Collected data
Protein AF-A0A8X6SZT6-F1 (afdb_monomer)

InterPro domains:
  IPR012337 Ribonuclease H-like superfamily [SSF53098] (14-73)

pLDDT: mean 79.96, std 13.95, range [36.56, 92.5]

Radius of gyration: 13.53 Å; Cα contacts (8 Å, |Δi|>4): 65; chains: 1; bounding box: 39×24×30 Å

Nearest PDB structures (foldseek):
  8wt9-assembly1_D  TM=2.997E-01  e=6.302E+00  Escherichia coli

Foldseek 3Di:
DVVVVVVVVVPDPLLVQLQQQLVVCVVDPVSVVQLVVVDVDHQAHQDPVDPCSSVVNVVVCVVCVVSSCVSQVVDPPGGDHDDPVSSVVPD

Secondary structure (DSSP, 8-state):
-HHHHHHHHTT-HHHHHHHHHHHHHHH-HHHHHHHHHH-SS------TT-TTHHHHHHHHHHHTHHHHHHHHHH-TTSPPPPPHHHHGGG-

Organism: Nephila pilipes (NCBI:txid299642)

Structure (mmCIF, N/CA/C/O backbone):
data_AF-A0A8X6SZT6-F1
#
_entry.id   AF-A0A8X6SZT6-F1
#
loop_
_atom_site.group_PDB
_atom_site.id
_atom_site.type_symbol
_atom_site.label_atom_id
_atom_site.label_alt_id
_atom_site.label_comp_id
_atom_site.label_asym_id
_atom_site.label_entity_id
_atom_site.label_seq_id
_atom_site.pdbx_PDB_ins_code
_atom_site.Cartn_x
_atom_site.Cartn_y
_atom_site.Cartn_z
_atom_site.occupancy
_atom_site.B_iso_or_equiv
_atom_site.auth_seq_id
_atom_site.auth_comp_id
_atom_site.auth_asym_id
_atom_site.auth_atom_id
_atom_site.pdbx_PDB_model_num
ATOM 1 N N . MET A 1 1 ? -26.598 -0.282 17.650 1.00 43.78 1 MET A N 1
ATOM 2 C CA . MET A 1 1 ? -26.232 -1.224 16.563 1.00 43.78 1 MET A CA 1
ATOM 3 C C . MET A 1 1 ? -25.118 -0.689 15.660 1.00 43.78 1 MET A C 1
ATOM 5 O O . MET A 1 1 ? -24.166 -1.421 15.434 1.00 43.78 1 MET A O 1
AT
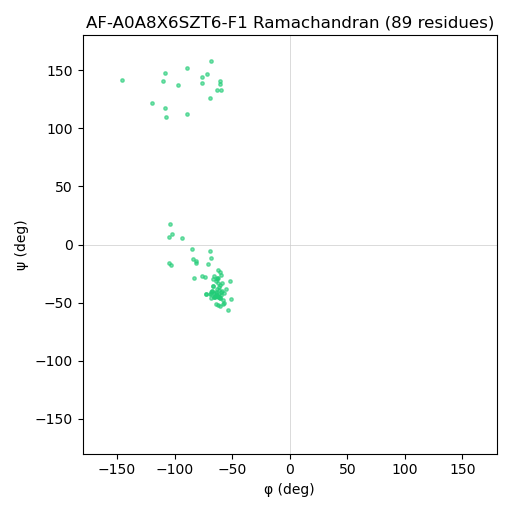OM 9 N N . ALA A 1 2 ? -25.149 0.576 15.221 1.00 51.66 2 ALA A N 1
ATOM 10 C CA . ALA A 1 2 ? -24.154 1.125 14.284 1.00 51.66 2 ALA A CA 1
ATOM 11 C C . ALA A 1 2 ? -22.682 1.095 14.770 1.00 51.66 2 ALA A C 1
ATOM 13 O O . ALA A 1 2 ? -21.809 0.669 14.021 1.00 51.66 2 ALA A O 1
ATOM 14 N N . GLN A 1 3 ? -22.399 1.456 16.031 1.00 55.00 3 GLN A N 1
ATOM 15 C CA . GLN A 1 3 ? -21.019 1.499 16.558 1.00 55.00 3 GLN A CA 1
ATOM 16 C C . GLN A 1 3 ? -20.346 0.120 16.607 1.00 55.00 3 GLN A C 1
ATOM 18 O O . GLN A 1 3 ? -19.232 -0.033 16.121 1.00 55.00 3 GLN A O 1
ATOM 23 N N . LYS A 1 4 ? -21.065 -0.907 17.082 1.00 52.69 4 LYS A N 1
ATOM 24 C CA . LYS A 1 4 ? -20.568 -2.294 17.091 1.00 52.69 4 LYS A CA 1
ATOM 25 C C . LYS A 1 4 ? -20.256 -2.803 15.685 1.00 52.69 4 LYS A C 1
ATOM 27 O O . LYS A 1 4 ? -19.305 -3.552 15.504 1.00 52.69 4 LYS A O 1
ATOM 32 N N . THR A 1 5 ? -21.036 -2.384 14.689 1.00 59.03 5 THR A N 1
ATOM 33 C CA . THR A 1 5 ? -20.818 -2.790 13.295 1.00 59.03 5 THR
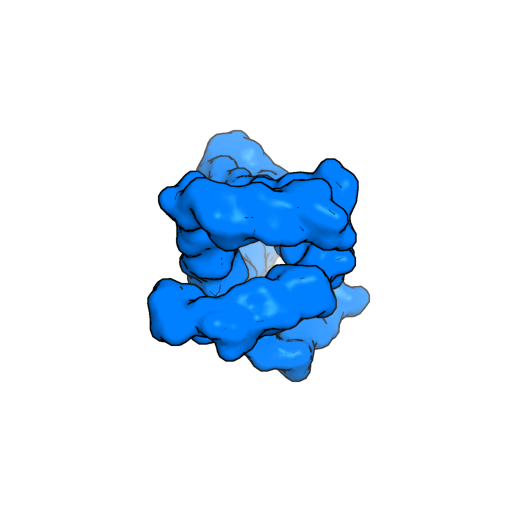 A CA 1
ATOM 34 C C . THR A 1 5 ? -19.521 -2.169 12.762 1.00 59.03 5 THR A C 1
ATOM 36 O O . THR A 1 5 ? -18.673 -2.881 12.238 1.00 59.03 5 THR A O 1
ATOM 39 N N . TYR A 1 6 ? -19.301 -0.871 13.000 1.00 63.41 6 TYR A N 1
ATOM 40 C CA . TYR A 1 6 ? -18.067 -0.170 12.618 1.00 63.41 6 TYR A CA 1
ATOM 41 C C . TYR A 1 6 ? -16.810 -0.733 13.306 1.00 63.41 6 TYR A C 1
ATOM 43 O O . TYR A 1 6 ? -15.806 -1.002 12.645 1.00 63.41 6 TYR A O 1
ATOM 51 N N . GLU A 1 7 ? -16.876 -0.991 14.614 1.00 62.34 7 GLU A N 1
ATOM 52 C CA . GLU A 1 7 ? -15.773 -1.610 15.364 1.00 62.34 7 GLU A CA 1
ATOM 53 C C . GLU A 1 7 ? -15.434 -3.023 14.864 1.00 62.34 7 GLU A C 1
ATOM 55 O O . GLU A 1 7 ? -14.278 -3.445 14.941 1.00 62.34 7 GLU A O 1
ATOM 60 N N . SER A 1 8 ? -16.421 -3.736 14.314 1.00 60.78 8 SER A N 1
ATOM 61 C CA . SER A 1 8 ? -16.231 -5.060 13.713 1.00 60.78 8 SER A CA 1
ATOM 62 C C . SER A 1 8 ? -15.488 -4.969 12.375 1.00 60.78 8 SER A C 1
ATOM 64 O O . SER A 1 8 ? -14.542 -5.723 12.154 1.00 60.78 8 SER A O 1
ATOM 66 N N . TYR A 1 9 ? -15.826 -3.992 11.521 1.00 62.34 9 TYR A N 1
ATOM 67 C CA . TYR A 1 9 ? -15.112 -3.736 10.259 1.00 62.34 9 TYR A CA 1
ATOM 68 C C . TYR A 1 9 ? -13.654 -3.311 10.475 1.00 62.34 9 TYR A C 1
ATOM 70 O O . TYR A 1 9 ? -12.769 -3.615 9.675 1.00 62.34 9 TYR A O 1
ATOM 78 N N . GLN A 1 10 ? -13.373 -2.631 11.585 1.00 62.09 10 GLN A N 1
ATOM 79 C CA . GLN A 1 10 ? -12.032 -2.143 11.899 1.00 62.09 10 GLN A CA 1
ATOM 80 C C . GLN A 1 10 ? -11.042 -3.263 12.274 1.00 62.09 10 GLN A C 1
ATOM 82 O O . GLN A 1 10 ? -9.829 -3.034 12.236 1.00 62.09 10 GLN A O 1
ATOM 87 N N . LYS A 1 11 ? -11.552 -4.459 12.604 1.00 64.94 11 LYS A N 1
ATOM 88 C CA . LYS A 1 11 ? -10.792 -5.672 12.957 1.00 64.94 11 LYS A CA 1
ATOM 89 C C . LYS A 1 11 ? -10.744 -6.711 11.833 1.00 64.94 11 LYS A C 1
ATOM 91 O O . LYS A 1 11 ? -10.438 -7.875 12.078 1.00 64.94 11 LYS A O 1
ATOM 96 N N . LEU A 1 12 ? -11.048 -6.308 10.605 1.00 70.62 12 LEU A N 1
ATOM 97 C CA . LEU A 1 12 ? -10.963 -7.203 9.463 1.00 70.62 12 LEU A CA 1
ATOM 98 C C . LEU A 1 12 ? -9.496 -7.542 9.141 1.00 70.62 12 LEU A C 1
ATOM 100 O O . LEU A 1 12 ? -8.700 -6.620 8.924 1.00 70.62 12 LEU A O 1
ATOM 104 N N . PRO A 1 13 ? -9.115 -8.832 9.060 1.00 76.25 13 PRO A N 1
ATOM 105 C CA . PRO A 1 13 ? -7.741 -9.235 8.744 1.00 76.25 13 PRO A CA 1
ATOM 106 C C . PRO A 1 13 ? -7.278 -8.713 7.372 1.00 76.25 13 PRO A C 1
ATOM 108 O O . PRO A 1 13 ? -6.093 -8.462 7.157 1.00 76.25 13 PRO A O 1
ATOM 111 N N . GLN A 1 14 ? -8.212 -8.472 6.449 1.00 77.56 14 GLN A N 1
ATOM 112 C CA . GLN A 1 14 ? -7.959 -7.882 5.133 1.00 77.56 14 GLN A CA 1
ATOM 113 C C . GLN A 1 14 ? -7.424 -6.449 5.240 1.00 77.56 14 GLN A C 1
ATOM 115 O O . GLN A 1 14 ? -6.524 -6.052 4.497 1.00 77.56 14 GLN A O 1
ATOM 120 N N . LEU A 1 15 ? -7.941 -5.675 6.198 1.00 83.06 15 LEU A N 1
ATOM 121 C CA . LEU A 1 15 ? -7.531 -4.290 6.395 1.00 83.06 15 LEU A CA 1
ATOM 122 C C . LEU A 1 15 ? -6.078 -4.204 6.868 1.00 83.06 15 LEU A C 1
ATOM 124 O O . LEU A 1 15 ? -5.344 -3.293 6.479 1.00 83.06 15 LEU A O 1
ATOM 128 N N . GLU A 1 16 ? -5.645 -5.160 7.688 1.00 86.31 16 GLU A N 1
ATOM 129 C CA . GLU A 1 16 ? -4.253 -5.251 8.121 1.00 86.31 16 GLU A CA 1
ATOM 130 C C . GLU A 1 16 ? -3.316 -5.605 6.966 1.00 86.31 16 GLU A C 1
ATOM 132 O O . GLU A 1 16 ? -2.264 -4.976 6.842 1.00 86.31 16 GLU A O 1
ATOM 137 N N . LYS A 1 17 ? -3.715 -6.516 6.066 1.00 87.75 17 LYS A N 1
ATOM 138 C CA . LYS A 1 17 ? -2.947 -6.810 4.841 1.00 87.75 17 LYS A CA 1
ATOM 139 C C . LYS A 1 17 ? -2.736 -5.542 4.006 1.00 87.75 17 LYS A C 1
ATOM 141 O O . LYS A 1 17 ? -1.596 -5.205 3.686 1.00 87.75 17 LYS A O 1
ATOM 146 N N . VAL A 1 18 ? -3.803 -4.782 3.736 1.00 89.31 18 VAL A N 1
ATOM 147 C CA . VAL A 1 18 ? -3.709 -3.515 2.983 1.00 89.31 18 VAL A CA 1
ATOM 148 C C . VAL A 1 18 ? -2.811 -2.508 3.704 1.00 89.31 18 VAL A C 1
ATOM 150 O O . VAL A 1 18 ? -1.918 -1.922 3.090 1.00 89.31 18 VAL A O 1
ATOM 153 N N . ARG A 1 19 ? -2.980 -2.331 5.020 1.00 90.25 19 ARG A N 1
ATOM 154 C CA . ARG A 1 19 ? -2.125 -1.434 5.817 1.00 90.25 19 ARG A CA 1
ATOM 155 C C . ARG A 1 19 ? -0.653 -1.824 5.749 1.00 90.25 19 ARG A C 1
ATOM 157 O O . ARG A 1 19 ? 0.192 -0.933 5.663 1.00 90.25 19 ARG A O 1
ATOM 164 N N . ASN A 1 20 ? -0.345 -3.117 5.779 1.00 91.25 20 ASN A N 1
ATOM 165 C CA . ASN A 1 20 ? 1.023 -3.615 5.682 1.00 91.25 20 ASN A CA 1
ATOM 166 C C . ASN A 1 20 ? 1.633 -3.311 4.315 1.00 91.25 20 ASN A C 1
ATOM 168 O O . ASN A 1 20 ? 2.769 -2.845 4.262 1.00 91.25 20 ASN A O 1
ATOM 172 N N . ILE A 1 21 ? 0.871 -3.474 3.232 1.00 91.75 21 ILE A N 1
ATOM 173 C CA . ILE A 1 21 ? 1.316 -3.107 1.881 1.00 91.75 21 ILE A CA 1
ATOM 174 C C . ILE A 1 21 ? 1.574 -1.605 1.793 1.00 91.75 21 ILE A C 1
ATOM 176 O O . ILE A 1 21 ? 2.671 -1.190 1.428 1.00 91.75 21 ILE A O 1
ATOM 180 N N . VAL A 1 22 ? 0.610 -0.776 2.198 1.00 92.50 22 VAL A N 1
ATOM 181 C CA . VAL A 1 22 ? 0.762 0.688 2.186 1.00 92.50 22 VAL A CA 1
ATOM 182 C C . VAL A 1 22 ? 1.973 1.123 3.017 1.00 92.50 22 VAL A C 1
ATOM 184 O O . VAL A 1 22 ? 2.741 1.992 2.598 1.00 92.50 22 VAL A O 1
ATOM 187 N N . LYS A 1 23 ? 2.183 0.504 4.184 1.00 92.12 23 LYS A N 1
ATOM 188 C CA . LYS A 1 23 ? 3.353 0.754 5.033 1.00 92.12 23 LYS A CA 1
ATOM 189 C C . LYS A 1 23 ? 4.652 0.351 4.333 1.00 92.12 23 LYS A C 1
ATOM 191 O O . LYS A 1 23 ? 5.597 1.134 4.365 1.00 92.12 23 LYS A O 1
ATOM 196 N N . TRP A 1 24 ? 4.685 -0.813 3.689 1.00 92.31 24 TRP A N 1
ATOM 197 C CA . TRP A 1 24 ? 5.845 -1.297 2.943 1.00 92.31 24 TRP A CA 1
ATOM 198 C C . TRP A 1 24 ? 6.214 -0.355 1.795 1.00 92.31 24 TRP A C 1
ATOM 200 O O . TRP A 1 24 ? 7.371 0.045 1.696 1.00 92.31 24 TRP A O 1
ATOM 210 N N . PHE A 1 25 ? 5.236 0.105 1.006 1.00 91.50 25 PHE A N 1
ATOM 211 C CA . PHE A 1 25 ? 5.480 1.116 -0.029 1.00 91.50 25 PHE A CA 1
ATOM 212 C C . PHE A 1 25 ? 6.070 2.390 0.568 1.00 91.50 25 PHE A C 1
ATOM 214 O O . PHE A 1 25 ? 7.091 2.870 0.094 1.00 91.50 25 PHE A O 1
ATOM 221 N N . LYS A 1 26 ? 5.490 2.905 1.656 1.00 88.69 26 LYS A N 1
ATOM 222 C CA . LYS A 1 26 ? 5.967 4.136 2.302 1.00 88.69 26 LYS A CA 1
ATOM 223 C C . LYS A 1 26 ? 7.393 4.0
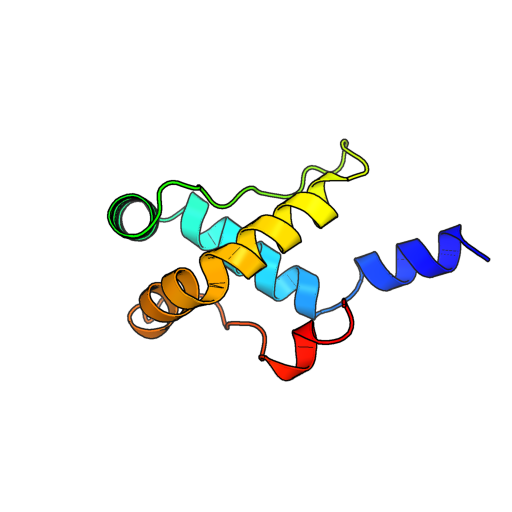20 2.856 1.00 88.69 26 LYS A C 1
ATOM 225 O O . LYS A 1 26 ? 8.092 5.025 2.940 1.00 88.69 26 LYS A O 1
ATOM 230 N N . GLN A 1 27 ? 7.804 2.819 3.261 1.00 89.62 27 GLN A N 1
ATOM 231 C CA . GLN A 1 27 ? 9.161 2.533 3.733 1.00 89.62 27 GLN A CA 1
ATOM 232 C C . GLN A 1 27 ? 10.142 2.276 2.576 1.00 89.62 27 GLN A C 1
ATOM 234 O O . GLN A 1 27 ? 11.332 2.551 2.714 1.00 89.62 27 GLN A O 1
ATOM 239 N N . GLY A 1 28 ? 9.660 1.768 1.439 1.00 86.81 28 GLY A N 1
ATOM 240 C CA . GLY A 1 28 ? 10.464 1.430 0.268 1.00 86.81 28 GLY A CA 1
ATOM 241 C C . GLY A 1 28 ? 10.622 2.594 -0.709 1.00 86.81 28 GLY A C 1
ATOM 242 O O . GLY A 1 28 ? 9.679 2.970 -1.407 1.00 86.81 28 GLY A O 1
ATOM 243 N N . VAL A 1 29 ? 11.845 3.119 -0.831 1.00 84.00 29 VAL A N 1
ATOM 244 C CA . VAL A 1 29 ? 12.167 4.178 -1.807 1.00 84.00 29 VAL A CA 1
ATOM 245 C C . VAL A 1 29 ? 12.016 3.669 -3.244 1.00 84.00 29 VAL A C 1
ATOM 247 O O . VAL A 1 29 ? 11.381 4.334 -4.058 1.00 84.00 29 VAL A O 1
ATOM 250 N N . VAL A 1 30 ? 12.528 2.467 -3.531 1.00 87.06 30 VAL A N 1
ATOM 251 C CA . VAL A 1 30 ? 12.464 1.841 -4.865 1.00 87.06 30 VAL A CA 1
ATOM 252 C C . VAL A 1 30 ? 11.016 1.551 -5.260 1.00 87.06 30 VAL A C 1
ATOM 254 O O . VAL A 1 30 ? 10.561 2.021 -6.297 1.00 87.06 30 VAL A O 1
ATOM 257 N N . SER A 1 31 ? 10.252 0.878 -4.396 1.00 86.25 31 SER A N 1
ATOM 258 C CA . SER A 1 31 ? 8.847 0.542 -4.656 1.00 86.25 31 SER A CA 1
ATOM 259 C C . SER A 1 31 ? 7.968 1.786 -4.830 1.00 86.25 31 SER A C 1
ATOM 261 O O . SER A 1 31 ? 7.055 1.801 -5.653 1.00 86.25 31 SER A O 1
ATOM 263 N N . THR A 1 32 ? 8.243 2.856 -4.073 1.00 88.94 32 THR A N 1
ATOM 264 C CA . THR A 1 32 ? 7.552 4.144 -4.237 1.00 88.94 32 THR A CA 1
ATOM 265 C C . THR A 1 32 ? 7.895 4.813 -5.566 1.00 88.94 32 THR A C 1
ATOM 267 O O . THR A 1 32 ? 7.014 5.404 -6.189 1.00 88.94 32 THR A O 1
ATOM 270 N N . ASP A 1 33 ? 9.153 4.762 -6.000 1.00 88.81 33 ASP A N 1
ATOM 271 C CA . ASP A 1 33 ? 9.568 5.336 -7.282 1.00 88.81 33 ASP A CA 1
ATOM 272 C C . ASP A 1 33 ? 8.977 4.554 -8.467 1.00 88.81 33 ASP A C 1
ATOM 274 O O . ASP A 1 33 ? 8.443 5.143 -9.404 1.00 88.81 33 ASP A O 1
ATOM 278 N N . GLU A 1 34 ? 8.955 3.223 -8.387 1.00 89.50 34 GLU A N 1
ATOM 279 C CA . GLU A 1 34 ? 8.265 2.373 -9.366 1.00 89.50 34 GLU A CA 1
ATOM 280 C C . GLU A 1 34 ? 6.769 2.679 -9.453 1.00 89.50 34 GLU A C 1
ATOM 282 O O . GLU A 1 34 ? 6.220 2.753 -10.554 1.00 89.50 34 GLU A O 1
ATOM 287 N N . LEU A 1 35 ? 6.114 2.906 -8.309 1.00 90.81 35 LEU A N 1
ATOM 288 C CA . LEU A 1 35 ? 4.707 3.295 -8.282 1.00 90.81 35 LEU A CA 1
ATOM 289 C C . LEU A 1 35 ? 4.494 4.653 -8.961 1.00 90.81 35 LEU A C 1
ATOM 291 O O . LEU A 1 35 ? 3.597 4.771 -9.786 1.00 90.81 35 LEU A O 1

— Requirement —
Take the line above containing "ATOM 274 O O", the line containing "ATOM 280 C C", and all lines in between, and copy them exactly without anything else.

— Response box —
ATOM 274 O O . ASP A 1 33 ? 8.443 5.143 -9.404 1.00 88.81 33 ASP A O 1
ATOM 278 N N . GLU A 1 34 ? 8.955 3.223 -8.387 1.00 89.50 34 GLU A N 1
ATOM 279 C CA . GLU A 1 34 ? 8.265 2.373 -9.366 1.00 89.50 34 GLU A CA 1
ATOM 280 C C . GLU A 1 34 ? 6.769 2.679 -9.453 1.00 89.50 34 GLU A C 1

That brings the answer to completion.